For instance, it’s expected that existing home sales will tick up about 1.9 percent – and those for new homes will jump 10 percent – over the course of 2017, despite declining affordability, according to the latest projection data from the National Association of Realtors. Indeed, it’s believed home prices will rise about 3.9 percent in the months ahead, while mortgage rates could climb as high as 4.5 percent over the same period. And because of these changes, it’s expected that the national homeownership rate will hit 63.5 percent, up slightly from the all-time low observed last year (just 62.9 percent).
Trends to monitor
The two age groups that are most likely to buy in the year to come are – perhaps not surprisingly – baby boomers and millennials, the NAR added. And the latter group seems to be particularly interested in buying in mid-sized cities in the Midwest, such as Madison, Wisconsin; Columbus, Ohio; Omaha, Nebraska; Des Moines, Iowa; and Minneapolis. Already these cities have larger shares of millennial homeownership than average, and that’s a trend that will probably continue to grow.

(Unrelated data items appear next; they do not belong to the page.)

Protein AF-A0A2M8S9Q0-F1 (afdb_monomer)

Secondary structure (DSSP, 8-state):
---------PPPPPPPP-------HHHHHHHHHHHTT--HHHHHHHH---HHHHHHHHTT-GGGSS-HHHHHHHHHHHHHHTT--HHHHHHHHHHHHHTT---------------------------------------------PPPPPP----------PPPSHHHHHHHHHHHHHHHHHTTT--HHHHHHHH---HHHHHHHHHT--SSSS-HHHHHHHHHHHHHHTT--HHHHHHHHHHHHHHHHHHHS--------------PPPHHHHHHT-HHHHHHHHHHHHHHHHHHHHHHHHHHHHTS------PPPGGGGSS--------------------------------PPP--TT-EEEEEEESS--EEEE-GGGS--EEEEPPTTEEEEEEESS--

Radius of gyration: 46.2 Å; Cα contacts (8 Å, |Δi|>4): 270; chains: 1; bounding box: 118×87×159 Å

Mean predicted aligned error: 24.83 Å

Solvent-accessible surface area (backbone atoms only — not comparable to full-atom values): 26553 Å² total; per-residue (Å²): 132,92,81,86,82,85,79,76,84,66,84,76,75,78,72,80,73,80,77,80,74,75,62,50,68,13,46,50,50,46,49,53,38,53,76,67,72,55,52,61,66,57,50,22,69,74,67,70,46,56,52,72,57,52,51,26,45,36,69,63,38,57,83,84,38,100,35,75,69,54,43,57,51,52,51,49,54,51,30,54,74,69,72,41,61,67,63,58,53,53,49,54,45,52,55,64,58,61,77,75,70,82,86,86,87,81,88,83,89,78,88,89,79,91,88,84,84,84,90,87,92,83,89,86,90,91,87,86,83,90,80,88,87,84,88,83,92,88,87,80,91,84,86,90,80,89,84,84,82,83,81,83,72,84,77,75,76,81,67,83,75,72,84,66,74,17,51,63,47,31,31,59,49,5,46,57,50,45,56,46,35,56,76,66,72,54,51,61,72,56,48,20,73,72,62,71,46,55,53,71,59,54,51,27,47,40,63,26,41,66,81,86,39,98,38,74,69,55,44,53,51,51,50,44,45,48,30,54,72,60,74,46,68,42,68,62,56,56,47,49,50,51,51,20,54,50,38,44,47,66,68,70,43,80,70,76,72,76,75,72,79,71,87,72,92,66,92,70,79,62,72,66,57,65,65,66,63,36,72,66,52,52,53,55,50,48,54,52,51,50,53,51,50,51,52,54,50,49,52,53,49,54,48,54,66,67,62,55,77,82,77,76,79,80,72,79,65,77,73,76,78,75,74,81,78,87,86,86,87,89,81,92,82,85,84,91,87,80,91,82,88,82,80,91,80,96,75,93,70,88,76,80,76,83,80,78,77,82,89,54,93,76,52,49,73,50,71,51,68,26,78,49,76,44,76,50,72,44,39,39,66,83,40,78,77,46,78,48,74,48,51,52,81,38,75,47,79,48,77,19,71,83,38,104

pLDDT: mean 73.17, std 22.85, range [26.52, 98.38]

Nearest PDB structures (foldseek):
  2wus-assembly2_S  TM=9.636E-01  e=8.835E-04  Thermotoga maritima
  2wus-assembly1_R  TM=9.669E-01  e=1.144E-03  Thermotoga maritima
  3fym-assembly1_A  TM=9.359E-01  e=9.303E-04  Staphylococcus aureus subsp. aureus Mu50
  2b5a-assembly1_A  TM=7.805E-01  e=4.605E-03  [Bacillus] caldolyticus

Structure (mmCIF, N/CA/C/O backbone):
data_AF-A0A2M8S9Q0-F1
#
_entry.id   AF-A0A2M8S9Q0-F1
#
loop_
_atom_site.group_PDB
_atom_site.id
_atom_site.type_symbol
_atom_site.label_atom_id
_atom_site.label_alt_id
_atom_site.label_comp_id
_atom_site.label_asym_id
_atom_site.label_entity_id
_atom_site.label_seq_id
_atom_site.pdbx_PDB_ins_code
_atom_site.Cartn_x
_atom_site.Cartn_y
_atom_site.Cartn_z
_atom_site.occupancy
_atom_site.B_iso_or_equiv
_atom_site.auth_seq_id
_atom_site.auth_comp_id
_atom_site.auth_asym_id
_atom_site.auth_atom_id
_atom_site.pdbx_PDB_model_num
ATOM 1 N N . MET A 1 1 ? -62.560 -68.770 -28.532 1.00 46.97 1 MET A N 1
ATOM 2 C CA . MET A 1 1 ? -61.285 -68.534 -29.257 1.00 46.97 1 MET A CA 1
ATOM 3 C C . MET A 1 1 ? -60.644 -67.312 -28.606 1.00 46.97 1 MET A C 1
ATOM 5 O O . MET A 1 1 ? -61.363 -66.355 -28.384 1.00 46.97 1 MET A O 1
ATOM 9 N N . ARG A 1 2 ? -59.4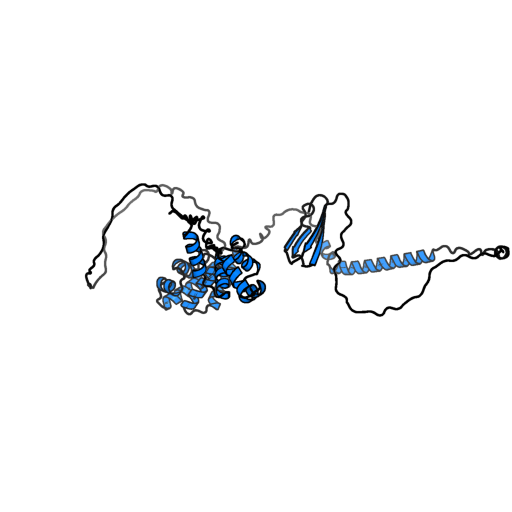30 -67.365 -28.042 1.00 44.34 2 ARG A N 1
ATOM 10 C CA . ARG A 1 2 ? -58.132 -67.429 -28.748 1.00 44.34 2 ARG A CA 1
ATOM 11 C C . ARG A 1 2 ? -58.010 -66.359 -29.842 1.00 44.34 2 ARG A C 1
ATOM 13 O O . ARG A 1 2 ? -58.297 -66.644 -30.996 1.00 44.34 2 ARG A O 1
ATOM 20 N N . SER A 1 3 ? -57.537 -65.176 -29.461 1.00 52.06 3 SER A N 1
ATOM 21 C CA . SER A 1 3 ? -56.714 -64.311 -30.311 1.00 52.06 3 SER A CA 1
ATOM 22 C C . SER A 1 3 ? -55.727 -63.576 -29.405 1.00 52.06 3 SER A C 1
ATOM 24 O O . SER A 1 3 ? -56.126 -63.054 -28.364 1.00 52.06 3 SER A O 1
ATOM 26 N N . THR A 1 4 ? -54.442 -63.612 -29.747 1.00 53.56 4 THR A N 1
ATOM 27 C CA . THR A 1 4 ? -53.346 -63.144 -28.889 1.00 53.56 4 THR A CA 1
ATOM 28 C C . THR A 1 4 ? -52.762 -61.862 -29.465 1.00 53.56 4 THR A C 1
ATOM 30 O O . THR A 1 4 ? -52.297 -61.873 -30.601 1.00 53.56 4 THR A O 1
ATOM 33 N N . LEU A 1 5 ? -52.697 -60.789 -28.673 1.00 52.53 5 LEU A N 1
ATOM 34 C CA . LEU A 1 5 ? -51.846 -59.633 -28.967 1.00 52.53 5 LEU A CA 1
ATOM 35 C C . LEU A 1 5 ? -50.827 -59.436 -27.843 1.00 52.53 5 LEU A C 1
ATOM 37 O O . LEU A 1 5 ? -51.036 -58.703 -26.881 1.00 52.53 5 LEU A O 1
ATOM 41 N N . GLN A 1 6 ? -49.708 -60.143 -27.993 1.00 48.69 6 GLN A N 1
ATOM 42 C CA . GLN A 1 6 ? -48.525 -60.050 -27.144 1.00 48.69 6 GLN A CA 1
ATOM 43 C C . GLN A 1 6 ? -47.783 -58.736 -27.448 1.00 48.69 6 GLN A C 1
ATOM 45 O O . GLN A 1 6 ? -46.805 -58.730 -28.196 1.00 48.69 6 GLN A O 1
ATOM 50 N N . GLN A 1 7 ? -48.247 -57.605 -26.910 1.00 51.72 7 GLN A N 1
ATOM 51 C CA . GLN A 1 7 ? -47.533 -56.339 -27.085 1.00 51.72 7 GLN A CA 1
ATOM 52 C C . GLN A 1 7 ? -46.305 -56.309 -26.163 1.00 51.72 7 GLN A C 1
ATOM 54 O O . GLN A 1 7 ? -46.418 -56.198 -24.943 1.00 51.72 7 GLN A O 1
ATOM 59 N N . ALA A 1 8 ? -45.121 -56.474 -26.752 1.00 46.09 8 ALA A N 1
ATOM 60 C CA . ALA A 1 8 ? -43.874 -56.585 -26.010 1.00 46.09 8 ALA A CA 1
ATOM 61 C C . ALA A 1 8 ? -43.476 -55.250 -25.357 1.00 46.09 8 ALA A C 1
ATOM 63 O O . ALA A 1 8 ? -43.231 -54.256 -26.043 1.00 46.09 8 ALA A O 1
ATOM 64 N N . PHE A 1 9 ? -43.334 -55.252 -24.030 1.00 51.69 9 PHE A N 1
ATOM 65 C CA . PHE A 1 9 ? -42.654 -54.184 -23.301 1.00 51.69 9 PHE A CA 1
ATOM 66 C C . PHE A 1 9 ? -41.147 -54.260 -23.578 1.00 51.69 9 PHE A C 1
ATOM 68 O O . PHE A 1 9 ? -40.403 -54.937 -22.871 1.00 51.69 9 PHE A O 1
ATOM 75 N N . GLY A 1 10 ? -40.699 -53.567 -24.627 1.00 56.75 10 GLY A N 1
ATOM 76 C CA . GLY A 1 10 ? -39.278 -53.279 -24.818 1.00 56.75 10 GLY A CA 1
ATOM 77 C C . GLY A 1 10 ? -38.715 -52.463 -23.642 1.00 56.75 10 GLY A C 1
ATOM 78 O O . GLY A 1 10 ? -39.480 -51.794 -22.937 1.00 56.75 10 GLY A O 1
ATOM 79 N N . PRO A 1 11 ? -37.389 -52.493 -23.408 1.00 62.25 11 PRO A N 1
ATOM 80 C CA . PRO A 1 11 ? -36.777 -51.710 -22.343 1.00 62.25 11 PRO A CA 1
ATOM 81 C C . PRO A 1 11 ? -37.107 -50.227 -22.532 1.00 62.25 11 PRO A C 1
ATOM 83 O O . PRO A 1 11 ? -36.915 -49.659 -23.609 1.00 62.25 11 PRO A O 1
ATOM 86 N N . ARG A 1 12 ? -37.624 -49.603 -21.469 1.00 54.31 12 ARG A N 1
ATOM 87 C CA . ARG A 1 12 ? -37.940 -48.171 -21.437 1.00 54.31 12 ARG A CA 1
ATOM 88 C C . ARG A 1 12 ? -36.677 -47.399 -21.849 1.00 54.31 12 ARG A C 1
ATOM 90 O O . ARG A 1 12 ? -35.629 -47.674 -21.259 1.00 54.31 12 ARG A O 1
ATOM 97 N N . PRO A 1 13 ? -36.735 -46.464 -22.819 1.00 56.62 13 PRO A N 1
ATOM 98 C CA . PRO A 1 13 ? -35.551 -45.703 -23.198 1.00 56.62 13 PRO A CA 1
ATOM 99 C C . PRO A 1 13 ? -34.986 -45.015 -21.949 1.00 56.62 13 PRO A C 1
ATOM 101 O O . PRO A 1 13 ? -35.775 -44.562 -21.105 1.00 56.62 13 PRO A O 1
ATOM 104 N N . PRO A 1 14 ? -33.650 -44.954 -21.789 1.00 55.78 14 PRO A N 1
ATOM 105 C CA . PRO A 1 14 ? -33.062 -44.286 -20.642 1.00 55.78 14 PRO A CA 1
ATOM 106 C C . PRO A 1 14 ? -33.587 -42.853 -20.610 1.00 55.78 14 PRO A C 1
ATOM 108 O O . PRO A 1 14 ? -33.505 -42.135 -21.609 1.00 55.78 14 PRO A O 1
ATOM 111 N N . ARG A 1 15 ? -34.143 -42.436 -19.463 1.00 50.03 15 ARG A N 1
ATOM 112 C CA . ARG A 1 15 ? -34.430 -41.015 -19.237 1.00 50.03 15 ARG A CA 1
ATOM 113 C C . ARG A 1 15 ? -33.136 -40.253 -19.543 1.00 50.03 15 ARG A C 1
ATOM 115 O O . ARG A 1 15 ? -32.089 -40.706 -19.065 1.00 50.03 15 ARG A O 1
ATOM 122 N N . PRO A 1 16 ? -33.170 -39.147 -20.309 1.00 44.03 16 PRO A N 1
ATOM 123 C CA . PRO A 1 16 ? -31.976 -38.341 -20.492 1.00 44.03 16 PRO A CA 1
ATOM 124 C C . PRO A 1 16 ? -31.476 -37.973 -19.098 1.00 44.03 16 PRO A C 1
ATOM 126 O O . PRO A 1 16 ? -32.213 -37.373 -18.313 1.00 44.03 16 PRO A O 1
ATOM 129 N N . ARG A 1 17 ? -30.254 -38.405 -18.760 1.00 46.22 17 ARG A N 1
ATOM 130 C CA . ARG A 1 17 ? -29.604 -37.953 -17.531 1.00 46.22 17 ARG A CA 1
ATOM 131 C C . ARG A 1 17 ? -29.557 -36.438 -17.641 1.00 46.22 17 ARG A C 1
ATOM 133 O O . ARG A 1 17 ? -28.949 -35.931 -18.583 1.00 46.22 17 ARG A O 1
ATOM 140 N N . ALA A 1 18 ? -30.214 -35.738 -16.719 1.00 41.88 18 ALA A N 1
ATOM 141 C CA . ALA A 1 18 ? -29.982 -34.317 -16.560 1.00 41.88 18 ALA A CA 1
ATOM 142 C C . ALA A 1 18 ? -28.484 -34.177 -16.289 1.00 41.88 18 ALA A C 1
ATOM 144 O O . ALA A 1 18 ? -27.989 -34.653 -15.268 1.00 41.88 18 ALA A O 1
ATOM 145 N N . GLN A 1 19 ? -27.746 -33.641 -17.260 1.00 42.12 19 GLN A N 1
ATOM 146 C CA . GLN A 1 19 ? -26.327 -33.387 -17.086 1.00 42.12 19 GLN A CA 1
ATOM 147 C C . GLN A 1 19 ? -26.240 -32.190 -16.147 1.00 42.12 19 GLN A C 1
ATOM 149 O O . GLN A 1 19 ? -26.295 -31.044 -16.590 1.00 42.12 19 GLN A O 1
ATOM 154 N N . GLY A 1 20 ? -26.185 -32.481 -14.844 1.00 45.81 20 GLY A N 1
ATOM 155 C CA . GLY A 1 20 ? -25.852 -31.539 -13.782 1.00 45.81 20 GLY A CA 1
ATOM 156 C C . GLY A 1 20 ? -24.414 -31.088 -13.975 1.00 45.81 20 GLY A C 1
ATOM 157 O O . GLY A 1 20 ? -23.505 -31.545 -13.289 1.00 45.81 20 GLY A O 1
ATOM 158 N N . ASN A 1 21 ? -24.200 -30.275 -15.006 1.00 52.34 21 ASN A N 1
ATOM 159 C CA . ASN A 1 21 ? -22.890 -29.843 -15.438 1.00 52.34 21 ASN A CA 1
ATOM 160 C C . ASN A 1 21 ? -22.437 -28.748 -14.476 1.00 52.34 21 ASN A C 1
ATOM 162 O O . ASN A 1 21 ? -22.692 -27.565 -14.706 1.00 52.34 21 ASN A O 1
ATOM 166 N N . ALA A 1 22 ? -21.843 -29.187 -13.367 1.00 67.81 22 ALA A N 1
ATOM 167 C CA . ALA A 1 22 ? -21.355 -28.379 -12.262 1.00 67.81 22 ALA A CA 1
ATOM 168 C C . ALA A 1 22 ? -20.216 -27.459 -12.729 1.00 67.81 22 ALA A C 1
ATOM 170 O O . ALA A 1 22 ? -19.038 -27.751 -12.535 1.00 67.81 22 ALA A O 1
ATOM 171 N N . TYR A 1 23 ? -20.575 -26.365 -13.403 1.00 83.25 23 TYR A N 1
ATOM 172 C CA . TYR A 1 23 ? -19.625 -25.364 -13.870 1.00 83.25 23 TYR A CA 1
ATOM 173 C C . TYR A 1 23 ? -18.828 -24.828 -12.677 1.00 83.25 23 TYR A C 1
ATOM 175 O O . TYR A 1 23 ? -19.408 -24.353 -11.696 1.00 83.25 23 TYR A O 1
ATOM 183 N N . SER A 1 24 ? -17.501 -24.877 -12.770 1.00 90.00 24 SER A N 1
ATOM 184 C CA . SER A 1 24 ? -16.611 -24.250 -11.793 1.00 90.00 24 SER A CA 1
ATOM 185 C C . SER A 1 24 ? -16.827 -22.732 -11.738 1.00 90.00 24 SER A C 1
ATOM 187 O O . SER A 1 24 ? -17.505 -22.153 -12.594 1.00 90.00 24 SER A O 1
ATOM 189 N N . VAL A 1 25 ? -16.287 -22.062 -10.716 1.00 90.50 25 VAL A N 1
ATOM 190 C CA . VAL A 1 25 ? -16.519 -20.620 -10.532 1.00 90.50 25 VAL A CA 1
ATOM 191 C C . VAL A 1 25 ? -15.940 -19.835 -11.714 1.00 90.50 25 VAL A C 1
ATOM 193 O O . VAL A 1 25 ? -16.629 -18.968 -12.256 1.00 90.50 25 VAL A O 1
ATOM 196 N N . GLY A 1 26 ? -14.749 -20.205 -12.193 1.00 93.00 26 GLY A N 1
ATOM 197 C CA . GLY A 1 26 ? -14.159 -19.648 -13.408 1.00 93.00 26 GLY A CA 1
ATOM 198 C C . GLY A 1 26 ? -15.019 -19.859 -14.652 1.00 93.00 26 GLY A C 1
ATOM 199 O O . GLY A 1 26 ? -15.321 -18.900 -15.365 1.00 93.00 26 GLY A O 1
ATOM 200 N N . GLN A 1 27 ? -15.534 -21.074 -14.864 1.00 92.38 27 GLN A N 1
ATOM 201 C CA . GLN A 1 27 ? -16.442 -21.364 -15.980 1.00 92.38 27 GLN A CA 1
ATOM 202 C C . GLN A 1 27 ? -17.754 -20.565 -15.910 1.00 92.38 27 GLN A C 1
ATOM 204 O O . GLN A 1 27 ? -18.271 -20.151 -16.950 1.00 92.38 27 GLN A O 1
ATOM 209 N N . GLN A 1 28 ? -18.298 -20.318 -14.713 1.00 92.31 28 GLN A N 1
ATOM 210 C CA . GLN A 1 28 ? -19.494 -19.485 -14.533 1.00 92.31 28 GLN A CA 1
ATOM 211 C C . GLN A 1 28 ? -19.219 -18.011 -14.882 1.00 92.31 28 GLN A C 1
ATOM 213 O O . GLN A 1 28 ? -20.016 -17.400 -15.599 1.00 92.31 28 GLN A O 1
ATOM 218 N N . LEU A 1 29 ? -18.069 -17.464 -14.469 1.00 94.25 29 LEU A N 1
ATOM 219 C CA . LEU A 1 29 ? -17.623 -16.112 -14.835 1.00 94.25 29 LEU A CA 1
ATOM 220 C C . LEU A 1 29 ? -17.396 -15.988 -16.352 1.00 94.25 29 LEU A C 1
ATOM 222 O O . LEU A 1 29 ? -17.986 -15.118 -16.995 1.00 94.25 29 LEU A O 1
ATOM 226 N N . LYS A 1 30 ? -16.641 -16.923 -16.943 1.00 95.50 30 LYS A N 1
ATOM 227 C CA . LYS A 1 30 ? -16.370 -17.032 -18.389 1.00 95.50 30 LYS A CA 1
ATOM 228 C C . LYS A 1 30 ? -17.662 -17.069 -19.206 1.00 95.50 30 LYS A C 1
ATOM 230 O O . LYS A 1 30 ? -17.831 -16.310 -20.161 1.00 95.50 30 LYS A O 1
ATOM 235 N N . LYS A 1 31 ? -18.633 -17.886 -18.780 1.00 94.19 31 LYS A N 1
ATOM 236 C CA . LYS A 1 31 ? -19.971 -17.977 -19.385 1.00 94.19 31 LYS A CA 1
ATOM 237 C C . LYS A 1 31 ? -20.744 -16.657 -19.298 1.00 94.19 31 LYS A C 1
ATOM 239 O O . LYS A 1 31 ? -21.353 -16.259 -20.288 1.00 94.19 31 LYS A O 1
ATOM 244 N N . ALA A 1 32 ? -20.715 -15.966 -18.158 1.00 94.25 32 ALA A N 1
ATOM 245 C CA . ALA A 1 32 ? -21.412 -14.691 -17.982 1.00 94.25 32 ALA A CA 1
ATOM 246 C C . ALA A 1 32 ? -20.758 -13.528 -18.754 1.00 94.25 32 ALA A C 1
ATOM 248 O O . ALA A 1 32 ? -21.476 -12.696 -19.312 1.00 94.25 32 ALA A O 1
ATOM 249 N N . ARG A 1 33 ? -19.422 -13.499 -18.870 1.00 96.94 33 ARG A N 1
ATOM 250 C CA . ARG A 1 33 ? -18.702 -12.557 -19.744 1.00 96.94 33 ARG A CA 1
ATOM 251 C C . ARG A 1 33 ? -19.092 -12.755 -21.208 1.00 96.94 33 ARG A C 1
ATOM 253 O O . ARG A 1 33 ? -19.476 -11.794 -21.876 1.00 96.94 33 ARG A O 1
ATOM 260 N N . LEU A 1 34 ? -19.043 -13.998 -21.691 1.00 96.44 34 LEU A N 1
ATOM 261 C CA . LEU A 1 34 ? -19.397 -14.339 -23.072 1.00 96.44 34 LEU A CA 1
ATOM 262 C C . LEU A 1 34 ? -20.879 -14.067 -23.372 1.00 96.44 34 LEU A C 1
ATOM 264 O O . LEU A 1 34 ? -21.187 -13.518 -24.425 1.00 96.44 34 LEU A O 1
ATOM 268 N N . ALA A 1 35 ? -21.791 -14.336 -22.432 1.00 95.69 35 ALA A N 1
ATOM 269 C CA . ALA A 1 35 ? -23.214 -13.998 -22.569 1.00 95.69 35 ALA A CA 1
ATOM 270 C C . ALA A 1 35 ? -23.484 -12.482 -22.682 1.00 95.69 35 ALA A C 1
ATOM 272 O O . ALA A 1 35 ? -24.515 -12.079 -23.218 1.00 95.69 35 ALA A O 1
ATOM 273 N N . ARG A 1 36 ? -22.556 -11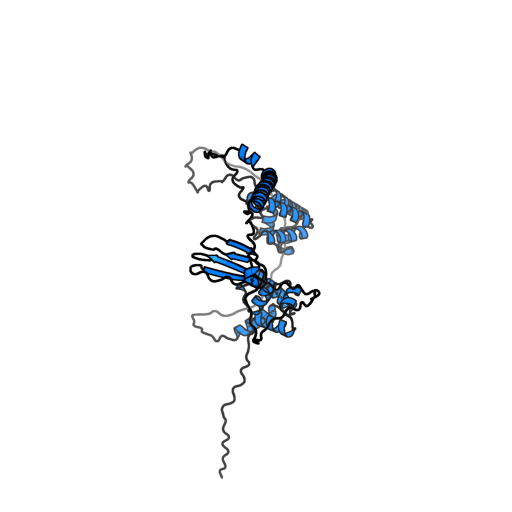.637 -22.209 1.00 96.06 36 ARG A N 1
ATOM 274 C CA . ARG A 1 36 ? -22.578 -10.173 -22.376 1.00 96.06 36 ARG A CA 1
ATOM 275 C C . ARG A 1 36 ? -21.761 -9.680 -23.581 1.00 96.06 36 ARG A C 1
ATOM 277 O O . ARG A 1 36 ? -21.691 -8.476 -23.795 1.00 96.06 36 ARG A O 1
ATOM 284 N N . ASN A 1 37 ? -21.178 -10.584 -24.376 1.00 96.50 37 ASN A N 1
ATOM 285 C CA . ASN A 1 37 ? -20.271 -10.296 -25.499 1.00 96.50 37 ASN A CA 1
ATOM 286 C C . ASN A 1 37 ? -19.041 -9.445 -25.115 1.00 96.50 37 ASN A C 1
ATOM 288 O O . ASN A 1 37 ? -18.531 -8.680 -25.931 1.00 96.50 37 ASN A O 1
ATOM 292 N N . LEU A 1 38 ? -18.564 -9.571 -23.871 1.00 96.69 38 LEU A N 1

What could be problematic for existing home sales, though, is that rising rates might deter current homeowners from selling en masse, even as prices rise. As such, many markets could see inventories continue to shrink or at least stay at their current low levels in the year to come.
“We don’t expect the outcome of the election to have a direct impact on the health of the housing market or economy as we close out 2016. However, the 40 basis points increase in rates in the days following the election has caused us to increase our interest rate prediction for next year,” said Jonathan Smoke, chief economist for realtor.com. “With more than 95 percent of first-time home buyers dependent on financing their home purchase, and a majority of first-time buyers reporting one or more financial challenges, the uptick we’ve already seen may price some first-timers out of the market.”
Meanwhile, it seems that the local housing markets most likely to flourish in the year ahead are suburban regions, according to MarketWatch. Indeed, about 80 percent of all residential growth is expected to happen in these communities in particular, up from the rate of 71 percent seen from 2010 to 2015. Meanwhile, urban areas will only see about 15 percent growth during this time, leaving the remaining 5 percent in more rural areas.
The more real estate professionals can do to get out in front of these trends and make sure their approaches in local markets meet shifting expectations among buyers and sellers, the more likely they will be to enjoy long-term success in 2017 and beyond.